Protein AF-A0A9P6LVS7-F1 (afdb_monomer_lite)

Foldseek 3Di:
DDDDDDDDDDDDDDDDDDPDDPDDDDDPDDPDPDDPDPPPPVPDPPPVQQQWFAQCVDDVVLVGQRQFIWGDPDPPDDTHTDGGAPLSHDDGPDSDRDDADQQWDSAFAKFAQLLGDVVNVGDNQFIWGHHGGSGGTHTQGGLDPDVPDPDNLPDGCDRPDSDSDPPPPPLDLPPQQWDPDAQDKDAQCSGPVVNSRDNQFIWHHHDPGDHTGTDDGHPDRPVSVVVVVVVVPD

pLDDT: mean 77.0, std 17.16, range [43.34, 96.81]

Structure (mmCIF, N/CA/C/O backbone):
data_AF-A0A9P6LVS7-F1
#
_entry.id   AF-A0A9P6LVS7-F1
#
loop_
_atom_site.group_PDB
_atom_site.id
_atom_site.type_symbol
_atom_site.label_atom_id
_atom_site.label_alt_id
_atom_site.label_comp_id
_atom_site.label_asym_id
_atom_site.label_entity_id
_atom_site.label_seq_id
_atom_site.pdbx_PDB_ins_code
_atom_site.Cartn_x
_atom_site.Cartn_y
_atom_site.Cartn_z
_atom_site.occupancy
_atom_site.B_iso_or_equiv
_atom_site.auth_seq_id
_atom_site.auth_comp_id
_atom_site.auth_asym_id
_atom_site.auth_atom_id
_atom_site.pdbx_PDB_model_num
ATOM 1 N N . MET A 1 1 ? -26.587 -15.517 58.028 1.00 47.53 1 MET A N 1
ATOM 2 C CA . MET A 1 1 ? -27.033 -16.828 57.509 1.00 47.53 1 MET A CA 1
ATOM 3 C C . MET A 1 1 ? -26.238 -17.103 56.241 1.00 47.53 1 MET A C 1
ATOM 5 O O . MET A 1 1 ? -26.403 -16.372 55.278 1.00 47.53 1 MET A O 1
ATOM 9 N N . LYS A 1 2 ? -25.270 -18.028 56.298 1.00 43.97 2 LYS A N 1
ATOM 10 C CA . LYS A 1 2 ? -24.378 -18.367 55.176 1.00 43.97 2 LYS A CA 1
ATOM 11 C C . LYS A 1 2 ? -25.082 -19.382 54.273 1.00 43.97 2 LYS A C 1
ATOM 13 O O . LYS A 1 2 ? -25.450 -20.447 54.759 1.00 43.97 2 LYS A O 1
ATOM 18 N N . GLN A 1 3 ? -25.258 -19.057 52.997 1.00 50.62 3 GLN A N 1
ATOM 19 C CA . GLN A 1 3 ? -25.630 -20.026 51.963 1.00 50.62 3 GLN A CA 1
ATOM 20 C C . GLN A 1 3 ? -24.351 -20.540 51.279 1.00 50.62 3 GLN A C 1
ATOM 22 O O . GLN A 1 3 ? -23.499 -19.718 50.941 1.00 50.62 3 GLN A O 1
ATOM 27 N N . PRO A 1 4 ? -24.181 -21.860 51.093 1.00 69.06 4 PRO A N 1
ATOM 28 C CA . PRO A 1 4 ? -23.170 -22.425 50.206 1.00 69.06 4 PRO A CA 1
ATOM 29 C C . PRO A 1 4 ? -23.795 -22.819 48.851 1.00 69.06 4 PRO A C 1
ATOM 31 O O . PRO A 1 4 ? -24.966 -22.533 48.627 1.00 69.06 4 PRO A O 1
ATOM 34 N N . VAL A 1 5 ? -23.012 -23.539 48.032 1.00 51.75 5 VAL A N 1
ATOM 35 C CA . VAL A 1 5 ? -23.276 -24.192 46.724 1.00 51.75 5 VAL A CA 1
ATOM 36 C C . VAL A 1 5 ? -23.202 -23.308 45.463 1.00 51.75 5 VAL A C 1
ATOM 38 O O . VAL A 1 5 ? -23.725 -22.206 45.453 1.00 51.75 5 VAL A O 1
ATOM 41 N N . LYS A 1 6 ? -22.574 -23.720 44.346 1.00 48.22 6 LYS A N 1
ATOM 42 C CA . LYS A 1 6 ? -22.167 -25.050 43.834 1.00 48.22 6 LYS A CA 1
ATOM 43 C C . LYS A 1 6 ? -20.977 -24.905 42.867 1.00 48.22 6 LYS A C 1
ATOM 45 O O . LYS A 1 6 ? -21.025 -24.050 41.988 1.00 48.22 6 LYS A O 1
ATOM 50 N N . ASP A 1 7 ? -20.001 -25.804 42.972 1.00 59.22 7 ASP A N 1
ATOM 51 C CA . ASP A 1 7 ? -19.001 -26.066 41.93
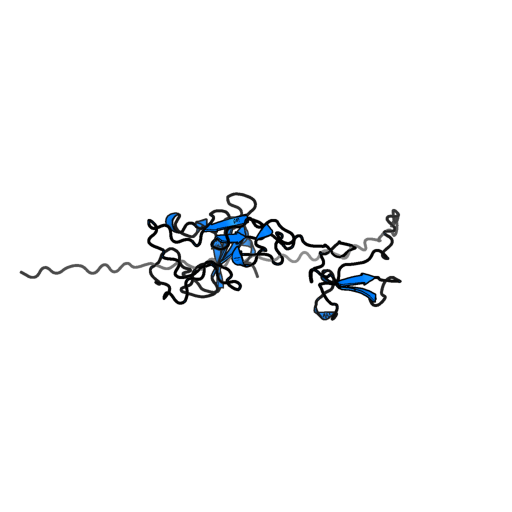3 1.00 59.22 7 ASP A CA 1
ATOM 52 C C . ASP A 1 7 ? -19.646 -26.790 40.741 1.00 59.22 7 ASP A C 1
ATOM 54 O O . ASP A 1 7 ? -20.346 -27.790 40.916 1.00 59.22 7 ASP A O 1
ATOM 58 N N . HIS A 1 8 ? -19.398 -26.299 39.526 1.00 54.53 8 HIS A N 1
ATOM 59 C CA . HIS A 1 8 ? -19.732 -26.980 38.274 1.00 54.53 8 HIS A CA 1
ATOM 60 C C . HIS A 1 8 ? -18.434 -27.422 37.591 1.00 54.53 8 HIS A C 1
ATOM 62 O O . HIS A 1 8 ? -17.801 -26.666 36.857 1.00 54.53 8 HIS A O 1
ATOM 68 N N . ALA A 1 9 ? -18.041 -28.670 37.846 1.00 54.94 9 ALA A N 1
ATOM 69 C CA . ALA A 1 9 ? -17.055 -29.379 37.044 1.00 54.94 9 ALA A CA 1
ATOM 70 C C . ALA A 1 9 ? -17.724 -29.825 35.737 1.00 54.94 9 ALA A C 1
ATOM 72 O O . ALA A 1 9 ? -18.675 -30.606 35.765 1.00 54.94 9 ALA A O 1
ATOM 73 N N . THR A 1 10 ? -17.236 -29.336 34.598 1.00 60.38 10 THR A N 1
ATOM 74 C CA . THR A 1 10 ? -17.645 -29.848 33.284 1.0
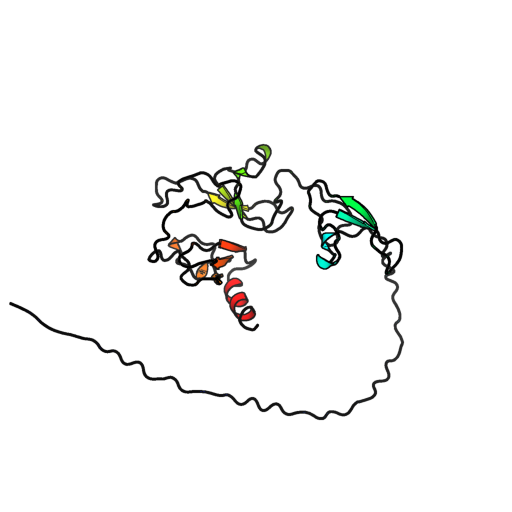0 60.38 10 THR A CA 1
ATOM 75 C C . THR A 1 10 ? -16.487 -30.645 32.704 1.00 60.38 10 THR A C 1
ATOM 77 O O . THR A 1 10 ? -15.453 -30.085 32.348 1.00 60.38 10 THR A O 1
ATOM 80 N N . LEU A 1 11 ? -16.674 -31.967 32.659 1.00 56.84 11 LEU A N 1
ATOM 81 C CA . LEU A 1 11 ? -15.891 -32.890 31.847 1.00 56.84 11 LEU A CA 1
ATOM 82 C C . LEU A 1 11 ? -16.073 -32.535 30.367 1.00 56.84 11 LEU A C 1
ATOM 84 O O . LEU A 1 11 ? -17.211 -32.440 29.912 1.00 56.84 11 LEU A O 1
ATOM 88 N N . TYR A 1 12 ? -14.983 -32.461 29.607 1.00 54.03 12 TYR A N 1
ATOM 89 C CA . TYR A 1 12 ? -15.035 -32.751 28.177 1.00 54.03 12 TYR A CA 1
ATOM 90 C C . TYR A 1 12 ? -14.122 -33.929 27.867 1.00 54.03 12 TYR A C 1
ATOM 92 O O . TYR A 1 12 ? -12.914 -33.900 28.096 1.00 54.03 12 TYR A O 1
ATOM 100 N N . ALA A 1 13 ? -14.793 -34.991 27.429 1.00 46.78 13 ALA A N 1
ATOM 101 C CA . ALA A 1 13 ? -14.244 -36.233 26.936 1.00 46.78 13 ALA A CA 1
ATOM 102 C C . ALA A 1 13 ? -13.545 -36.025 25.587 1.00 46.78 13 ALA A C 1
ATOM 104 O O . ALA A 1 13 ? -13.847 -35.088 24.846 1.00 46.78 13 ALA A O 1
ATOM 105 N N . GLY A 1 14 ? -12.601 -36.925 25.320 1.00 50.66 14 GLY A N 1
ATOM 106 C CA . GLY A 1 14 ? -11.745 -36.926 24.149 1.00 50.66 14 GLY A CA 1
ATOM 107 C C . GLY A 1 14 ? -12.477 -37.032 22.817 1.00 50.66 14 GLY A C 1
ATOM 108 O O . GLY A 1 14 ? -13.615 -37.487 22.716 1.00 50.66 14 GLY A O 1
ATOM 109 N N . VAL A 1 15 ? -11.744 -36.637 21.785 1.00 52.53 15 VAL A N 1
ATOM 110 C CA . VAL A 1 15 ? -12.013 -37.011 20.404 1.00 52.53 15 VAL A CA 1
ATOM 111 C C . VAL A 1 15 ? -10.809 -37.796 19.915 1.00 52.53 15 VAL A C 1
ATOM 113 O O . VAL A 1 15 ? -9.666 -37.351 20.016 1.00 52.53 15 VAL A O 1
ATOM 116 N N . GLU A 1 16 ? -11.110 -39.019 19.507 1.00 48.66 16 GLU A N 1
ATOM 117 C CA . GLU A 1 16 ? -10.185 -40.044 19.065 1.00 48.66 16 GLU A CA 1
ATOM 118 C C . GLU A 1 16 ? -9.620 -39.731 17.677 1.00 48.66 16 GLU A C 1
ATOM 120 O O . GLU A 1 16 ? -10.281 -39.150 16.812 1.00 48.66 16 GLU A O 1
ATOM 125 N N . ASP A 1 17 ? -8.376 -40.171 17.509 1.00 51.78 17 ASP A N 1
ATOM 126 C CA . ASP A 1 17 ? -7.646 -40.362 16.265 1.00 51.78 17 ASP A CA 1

· · · · · · ·

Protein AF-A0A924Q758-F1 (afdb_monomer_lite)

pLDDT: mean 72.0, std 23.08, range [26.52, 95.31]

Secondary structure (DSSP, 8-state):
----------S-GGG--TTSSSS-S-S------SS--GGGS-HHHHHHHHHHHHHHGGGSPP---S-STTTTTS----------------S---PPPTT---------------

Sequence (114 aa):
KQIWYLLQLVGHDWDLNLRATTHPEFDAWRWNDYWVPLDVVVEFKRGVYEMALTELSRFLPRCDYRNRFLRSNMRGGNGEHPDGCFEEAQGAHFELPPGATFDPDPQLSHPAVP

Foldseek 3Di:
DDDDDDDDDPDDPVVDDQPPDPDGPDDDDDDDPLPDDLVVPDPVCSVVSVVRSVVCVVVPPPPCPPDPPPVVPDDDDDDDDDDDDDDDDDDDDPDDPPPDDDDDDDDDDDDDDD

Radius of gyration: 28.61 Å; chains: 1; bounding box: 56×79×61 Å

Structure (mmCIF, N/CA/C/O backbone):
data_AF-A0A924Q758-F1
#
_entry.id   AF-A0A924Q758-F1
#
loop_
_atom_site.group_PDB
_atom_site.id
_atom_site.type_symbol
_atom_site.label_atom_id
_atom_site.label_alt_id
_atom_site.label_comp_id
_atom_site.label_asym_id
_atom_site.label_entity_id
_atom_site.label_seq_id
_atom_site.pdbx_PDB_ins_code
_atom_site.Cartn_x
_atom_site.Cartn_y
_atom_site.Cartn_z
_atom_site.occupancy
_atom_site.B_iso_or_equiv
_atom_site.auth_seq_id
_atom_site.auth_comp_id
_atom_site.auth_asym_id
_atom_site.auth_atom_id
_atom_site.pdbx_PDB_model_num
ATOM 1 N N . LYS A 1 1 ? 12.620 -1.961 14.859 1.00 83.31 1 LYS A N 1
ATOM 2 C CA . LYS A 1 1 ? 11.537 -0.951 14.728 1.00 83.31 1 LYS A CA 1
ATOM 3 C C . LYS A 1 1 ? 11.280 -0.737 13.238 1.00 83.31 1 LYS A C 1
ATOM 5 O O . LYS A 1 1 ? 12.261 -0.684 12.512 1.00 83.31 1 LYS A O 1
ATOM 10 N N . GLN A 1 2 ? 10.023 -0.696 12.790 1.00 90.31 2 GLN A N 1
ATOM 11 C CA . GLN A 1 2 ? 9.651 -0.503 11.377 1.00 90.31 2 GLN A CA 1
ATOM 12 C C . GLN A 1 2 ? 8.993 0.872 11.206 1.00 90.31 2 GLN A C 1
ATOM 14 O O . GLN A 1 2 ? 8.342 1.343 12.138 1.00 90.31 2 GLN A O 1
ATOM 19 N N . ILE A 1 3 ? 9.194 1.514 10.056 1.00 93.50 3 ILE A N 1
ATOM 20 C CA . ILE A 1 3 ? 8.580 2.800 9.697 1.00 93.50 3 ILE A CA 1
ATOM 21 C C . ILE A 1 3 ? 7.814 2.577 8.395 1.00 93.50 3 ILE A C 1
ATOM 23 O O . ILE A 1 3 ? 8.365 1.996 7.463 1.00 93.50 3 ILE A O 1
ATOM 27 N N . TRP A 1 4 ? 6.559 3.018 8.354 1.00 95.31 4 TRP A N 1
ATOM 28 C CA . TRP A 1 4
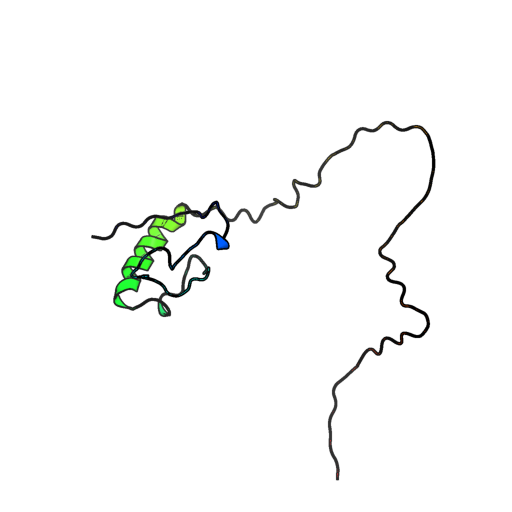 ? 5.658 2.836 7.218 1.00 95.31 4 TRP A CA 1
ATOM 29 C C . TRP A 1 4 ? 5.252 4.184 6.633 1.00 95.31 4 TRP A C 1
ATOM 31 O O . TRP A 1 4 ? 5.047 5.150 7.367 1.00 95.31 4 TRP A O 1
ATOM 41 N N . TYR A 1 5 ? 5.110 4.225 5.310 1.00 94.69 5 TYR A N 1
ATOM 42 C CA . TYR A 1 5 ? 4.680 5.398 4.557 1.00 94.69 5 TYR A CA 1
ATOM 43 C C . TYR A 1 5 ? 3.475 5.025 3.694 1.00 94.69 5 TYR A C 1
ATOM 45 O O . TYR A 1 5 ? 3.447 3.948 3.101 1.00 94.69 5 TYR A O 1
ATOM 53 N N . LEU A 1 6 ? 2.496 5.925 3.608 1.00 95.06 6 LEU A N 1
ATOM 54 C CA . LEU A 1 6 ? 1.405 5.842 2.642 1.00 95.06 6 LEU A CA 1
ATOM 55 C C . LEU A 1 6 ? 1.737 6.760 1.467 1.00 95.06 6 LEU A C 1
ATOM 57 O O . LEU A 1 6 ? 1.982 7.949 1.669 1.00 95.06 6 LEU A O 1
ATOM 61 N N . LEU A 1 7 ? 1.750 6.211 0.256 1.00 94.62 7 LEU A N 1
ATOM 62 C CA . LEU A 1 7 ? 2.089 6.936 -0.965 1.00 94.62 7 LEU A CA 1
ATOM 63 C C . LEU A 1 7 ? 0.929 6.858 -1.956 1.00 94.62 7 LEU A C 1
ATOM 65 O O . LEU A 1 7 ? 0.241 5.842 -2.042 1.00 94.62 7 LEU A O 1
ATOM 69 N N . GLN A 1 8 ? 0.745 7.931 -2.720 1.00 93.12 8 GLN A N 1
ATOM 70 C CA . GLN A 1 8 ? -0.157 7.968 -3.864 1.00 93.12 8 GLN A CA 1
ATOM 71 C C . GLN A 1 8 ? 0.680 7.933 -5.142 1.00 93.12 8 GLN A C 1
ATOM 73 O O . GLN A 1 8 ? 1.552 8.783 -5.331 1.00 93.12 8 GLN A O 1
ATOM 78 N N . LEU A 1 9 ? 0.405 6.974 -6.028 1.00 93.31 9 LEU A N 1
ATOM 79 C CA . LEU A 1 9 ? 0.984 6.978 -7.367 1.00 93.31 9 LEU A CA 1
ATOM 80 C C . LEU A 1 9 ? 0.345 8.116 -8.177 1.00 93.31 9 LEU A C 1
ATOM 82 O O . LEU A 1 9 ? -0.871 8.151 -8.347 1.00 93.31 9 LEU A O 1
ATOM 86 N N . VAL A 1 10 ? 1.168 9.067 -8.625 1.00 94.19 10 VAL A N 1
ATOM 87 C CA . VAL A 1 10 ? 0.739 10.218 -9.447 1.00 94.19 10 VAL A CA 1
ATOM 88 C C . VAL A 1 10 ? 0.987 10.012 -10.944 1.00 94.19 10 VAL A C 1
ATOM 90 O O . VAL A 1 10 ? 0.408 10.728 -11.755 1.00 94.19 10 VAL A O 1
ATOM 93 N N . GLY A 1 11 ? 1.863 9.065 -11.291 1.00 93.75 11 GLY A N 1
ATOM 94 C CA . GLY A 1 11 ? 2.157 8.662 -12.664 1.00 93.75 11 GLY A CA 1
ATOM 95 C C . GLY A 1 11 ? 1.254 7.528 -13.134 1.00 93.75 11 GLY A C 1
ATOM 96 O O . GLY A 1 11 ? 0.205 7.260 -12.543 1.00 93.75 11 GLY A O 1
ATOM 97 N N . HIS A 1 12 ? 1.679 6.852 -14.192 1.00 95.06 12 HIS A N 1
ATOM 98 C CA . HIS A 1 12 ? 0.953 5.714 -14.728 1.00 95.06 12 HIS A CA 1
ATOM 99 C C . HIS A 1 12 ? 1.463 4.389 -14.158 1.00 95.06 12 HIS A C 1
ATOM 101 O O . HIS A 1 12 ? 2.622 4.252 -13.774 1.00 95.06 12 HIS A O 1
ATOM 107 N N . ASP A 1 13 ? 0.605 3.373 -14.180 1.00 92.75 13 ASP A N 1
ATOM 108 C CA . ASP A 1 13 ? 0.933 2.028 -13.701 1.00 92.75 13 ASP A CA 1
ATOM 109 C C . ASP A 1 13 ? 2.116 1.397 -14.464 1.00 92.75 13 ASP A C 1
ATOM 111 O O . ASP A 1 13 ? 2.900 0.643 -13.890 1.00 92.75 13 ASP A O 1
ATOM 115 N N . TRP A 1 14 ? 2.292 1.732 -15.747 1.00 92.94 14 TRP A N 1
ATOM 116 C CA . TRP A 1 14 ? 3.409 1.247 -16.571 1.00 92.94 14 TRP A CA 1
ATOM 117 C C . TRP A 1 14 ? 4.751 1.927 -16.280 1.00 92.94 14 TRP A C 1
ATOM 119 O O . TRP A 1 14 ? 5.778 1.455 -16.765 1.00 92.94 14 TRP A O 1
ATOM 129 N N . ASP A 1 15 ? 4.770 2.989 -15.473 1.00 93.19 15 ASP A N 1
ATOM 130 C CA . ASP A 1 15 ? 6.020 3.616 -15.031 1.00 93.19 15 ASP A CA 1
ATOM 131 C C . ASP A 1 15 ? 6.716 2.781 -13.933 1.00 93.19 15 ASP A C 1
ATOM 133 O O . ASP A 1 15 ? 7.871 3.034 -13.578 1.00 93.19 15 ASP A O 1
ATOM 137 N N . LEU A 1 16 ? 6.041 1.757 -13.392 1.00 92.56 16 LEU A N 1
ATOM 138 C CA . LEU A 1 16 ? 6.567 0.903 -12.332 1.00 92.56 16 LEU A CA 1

· · · · · · ·

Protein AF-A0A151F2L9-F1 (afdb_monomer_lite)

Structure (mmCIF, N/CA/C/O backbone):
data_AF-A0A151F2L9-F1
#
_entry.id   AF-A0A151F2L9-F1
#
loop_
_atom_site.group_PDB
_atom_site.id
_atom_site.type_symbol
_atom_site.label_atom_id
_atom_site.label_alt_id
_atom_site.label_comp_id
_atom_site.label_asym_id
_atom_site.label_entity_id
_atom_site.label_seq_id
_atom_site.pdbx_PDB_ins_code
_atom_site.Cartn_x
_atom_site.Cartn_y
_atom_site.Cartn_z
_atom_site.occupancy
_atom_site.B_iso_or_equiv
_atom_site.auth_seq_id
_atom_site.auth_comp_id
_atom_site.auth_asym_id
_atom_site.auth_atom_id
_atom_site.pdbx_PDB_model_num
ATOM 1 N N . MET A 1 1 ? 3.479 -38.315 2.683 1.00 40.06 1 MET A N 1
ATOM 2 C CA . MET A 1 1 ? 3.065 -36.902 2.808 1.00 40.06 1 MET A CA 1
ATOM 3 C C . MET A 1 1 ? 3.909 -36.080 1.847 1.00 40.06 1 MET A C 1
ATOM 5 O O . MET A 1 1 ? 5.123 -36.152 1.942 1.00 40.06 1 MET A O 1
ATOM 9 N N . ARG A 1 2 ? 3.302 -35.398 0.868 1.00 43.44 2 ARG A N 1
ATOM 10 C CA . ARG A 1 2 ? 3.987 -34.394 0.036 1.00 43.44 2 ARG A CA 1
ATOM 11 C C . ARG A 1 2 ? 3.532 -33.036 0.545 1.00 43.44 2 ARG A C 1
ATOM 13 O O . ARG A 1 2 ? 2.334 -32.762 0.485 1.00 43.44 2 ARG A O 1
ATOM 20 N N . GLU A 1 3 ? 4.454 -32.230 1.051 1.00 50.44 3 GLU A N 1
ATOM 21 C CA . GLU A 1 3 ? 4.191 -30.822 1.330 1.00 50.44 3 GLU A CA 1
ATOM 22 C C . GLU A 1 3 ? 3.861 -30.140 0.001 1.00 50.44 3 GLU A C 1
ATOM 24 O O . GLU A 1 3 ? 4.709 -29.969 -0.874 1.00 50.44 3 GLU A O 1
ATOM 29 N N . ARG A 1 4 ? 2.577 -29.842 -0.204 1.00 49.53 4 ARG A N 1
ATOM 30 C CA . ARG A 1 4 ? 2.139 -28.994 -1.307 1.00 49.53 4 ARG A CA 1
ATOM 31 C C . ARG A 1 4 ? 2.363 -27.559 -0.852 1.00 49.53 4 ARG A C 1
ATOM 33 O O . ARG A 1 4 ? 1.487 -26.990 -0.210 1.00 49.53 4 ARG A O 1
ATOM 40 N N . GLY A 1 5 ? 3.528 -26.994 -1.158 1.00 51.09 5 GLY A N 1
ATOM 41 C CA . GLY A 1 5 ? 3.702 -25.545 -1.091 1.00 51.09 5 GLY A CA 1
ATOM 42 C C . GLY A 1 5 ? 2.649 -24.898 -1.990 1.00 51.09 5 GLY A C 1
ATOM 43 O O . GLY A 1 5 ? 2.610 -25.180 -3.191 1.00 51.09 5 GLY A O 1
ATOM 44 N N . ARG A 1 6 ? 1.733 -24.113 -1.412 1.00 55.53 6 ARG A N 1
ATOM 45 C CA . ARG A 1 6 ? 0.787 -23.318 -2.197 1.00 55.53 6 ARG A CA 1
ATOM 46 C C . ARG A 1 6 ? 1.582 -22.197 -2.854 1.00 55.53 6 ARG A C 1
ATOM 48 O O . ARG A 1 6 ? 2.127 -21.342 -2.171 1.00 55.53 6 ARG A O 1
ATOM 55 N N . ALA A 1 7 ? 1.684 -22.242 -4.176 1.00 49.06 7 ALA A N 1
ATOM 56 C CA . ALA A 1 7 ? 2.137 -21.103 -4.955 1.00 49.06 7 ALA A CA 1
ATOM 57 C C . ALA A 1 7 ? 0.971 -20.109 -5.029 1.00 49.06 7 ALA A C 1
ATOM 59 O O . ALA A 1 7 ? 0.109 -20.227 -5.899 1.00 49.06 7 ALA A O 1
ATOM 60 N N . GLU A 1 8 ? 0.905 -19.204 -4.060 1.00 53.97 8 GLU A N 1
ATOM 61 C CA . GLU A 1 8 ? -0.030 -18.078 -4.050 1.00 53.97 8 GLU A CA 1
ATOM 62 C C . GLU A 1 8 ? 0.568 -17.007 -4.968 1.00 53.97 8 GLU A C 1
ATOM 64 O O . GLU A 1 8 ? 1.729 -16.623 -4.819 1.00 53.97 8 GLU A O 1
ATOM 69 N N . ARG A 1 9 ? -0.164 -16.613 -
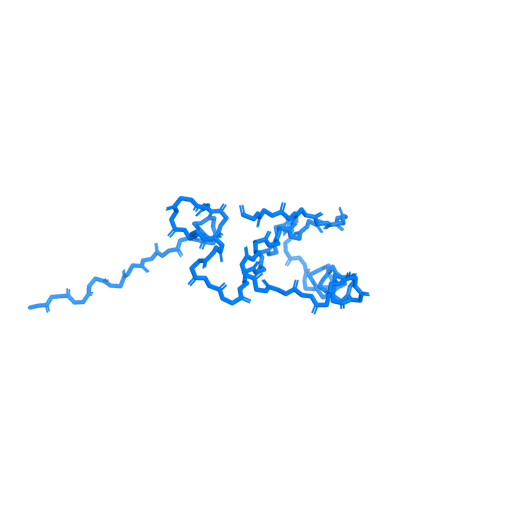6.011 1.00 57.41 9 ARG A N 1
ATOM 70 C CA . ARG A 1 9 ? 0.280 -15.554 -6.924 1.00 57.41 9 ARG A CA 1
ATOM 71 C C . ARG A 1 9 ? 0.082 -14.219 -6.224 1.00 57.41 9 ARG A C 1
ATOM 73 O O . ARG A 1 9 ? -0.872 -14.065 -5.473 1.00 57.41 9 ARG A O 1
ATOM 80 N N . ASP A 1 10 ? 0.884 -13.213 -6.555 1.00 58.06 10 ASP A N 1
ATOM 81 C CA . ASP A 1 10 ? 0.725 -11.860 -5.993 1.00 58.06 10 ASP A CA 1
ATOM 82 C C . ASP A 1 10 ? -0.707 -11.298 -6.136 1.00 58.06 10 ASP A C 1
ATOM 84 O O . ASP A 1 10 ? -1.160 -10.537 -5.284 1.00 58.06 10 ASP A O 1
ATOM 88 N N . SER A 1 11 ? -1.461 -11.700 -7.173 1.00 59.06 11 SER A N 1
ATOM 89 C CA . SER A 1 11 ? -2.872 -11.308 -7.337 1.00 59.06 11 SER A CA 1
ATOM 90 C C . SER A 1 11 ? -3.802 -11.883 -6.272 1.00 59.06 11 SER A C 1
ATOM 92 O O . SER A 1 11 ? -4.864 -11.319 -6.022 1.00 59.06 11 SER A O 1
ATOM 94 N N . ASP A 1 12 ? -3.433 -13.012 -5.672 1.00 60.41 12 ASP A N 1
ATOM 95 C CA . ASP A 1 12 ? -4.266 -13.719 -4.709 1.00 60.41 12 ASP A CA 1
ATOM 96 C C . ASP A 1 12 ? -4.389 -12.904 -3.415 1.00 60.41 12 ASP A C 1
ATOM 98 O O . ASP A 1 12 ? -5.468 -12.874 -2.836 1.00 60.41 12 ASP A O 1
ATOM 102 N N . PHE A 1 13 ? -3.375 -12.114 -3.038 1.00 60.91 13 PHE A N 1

· · · · · · ·

**Exercise details**: After locating the line with "ATOM 33 O O" above, return that line and every later line through the one with "ATOM 45 C CA", word for word and with nothing else.

**Output below**:
ATOM 33 O O . ARG A 1 4 ? 1.487 -26.990 -0.210 1.00 49.53 4 ARG A O 1
ATOM 40 N N . GLY A 1 5 ? 3.528 -26.994 -1.158 1.00 51.09 5 GLY A N 1
ATOM 41 C CA . GLY A 1 5 ? 3.702 -25.545 -1.091 1.00 51.09 5 GLY A CA 1
ATOM 42 C C . GLY A 1 5 ? 2.649 -24.898 -1.990 1.00 51.09 5 GLY A C 1
ATOM 43 O O . GLY A 1 5 ? 2.610 -25.180 -3.191 1.00 51.09 5 GLY A O 1
ATOM 44 N N . ARG A 1 6 ? 1.733 -24.113 -1.412 1.00 55.53 6 ARG A N 1
ATOM 45 C CA . ARG A 1 6 ? 0.787 -23.318 -2.197 1.00 55.53 6 ARG A CA 1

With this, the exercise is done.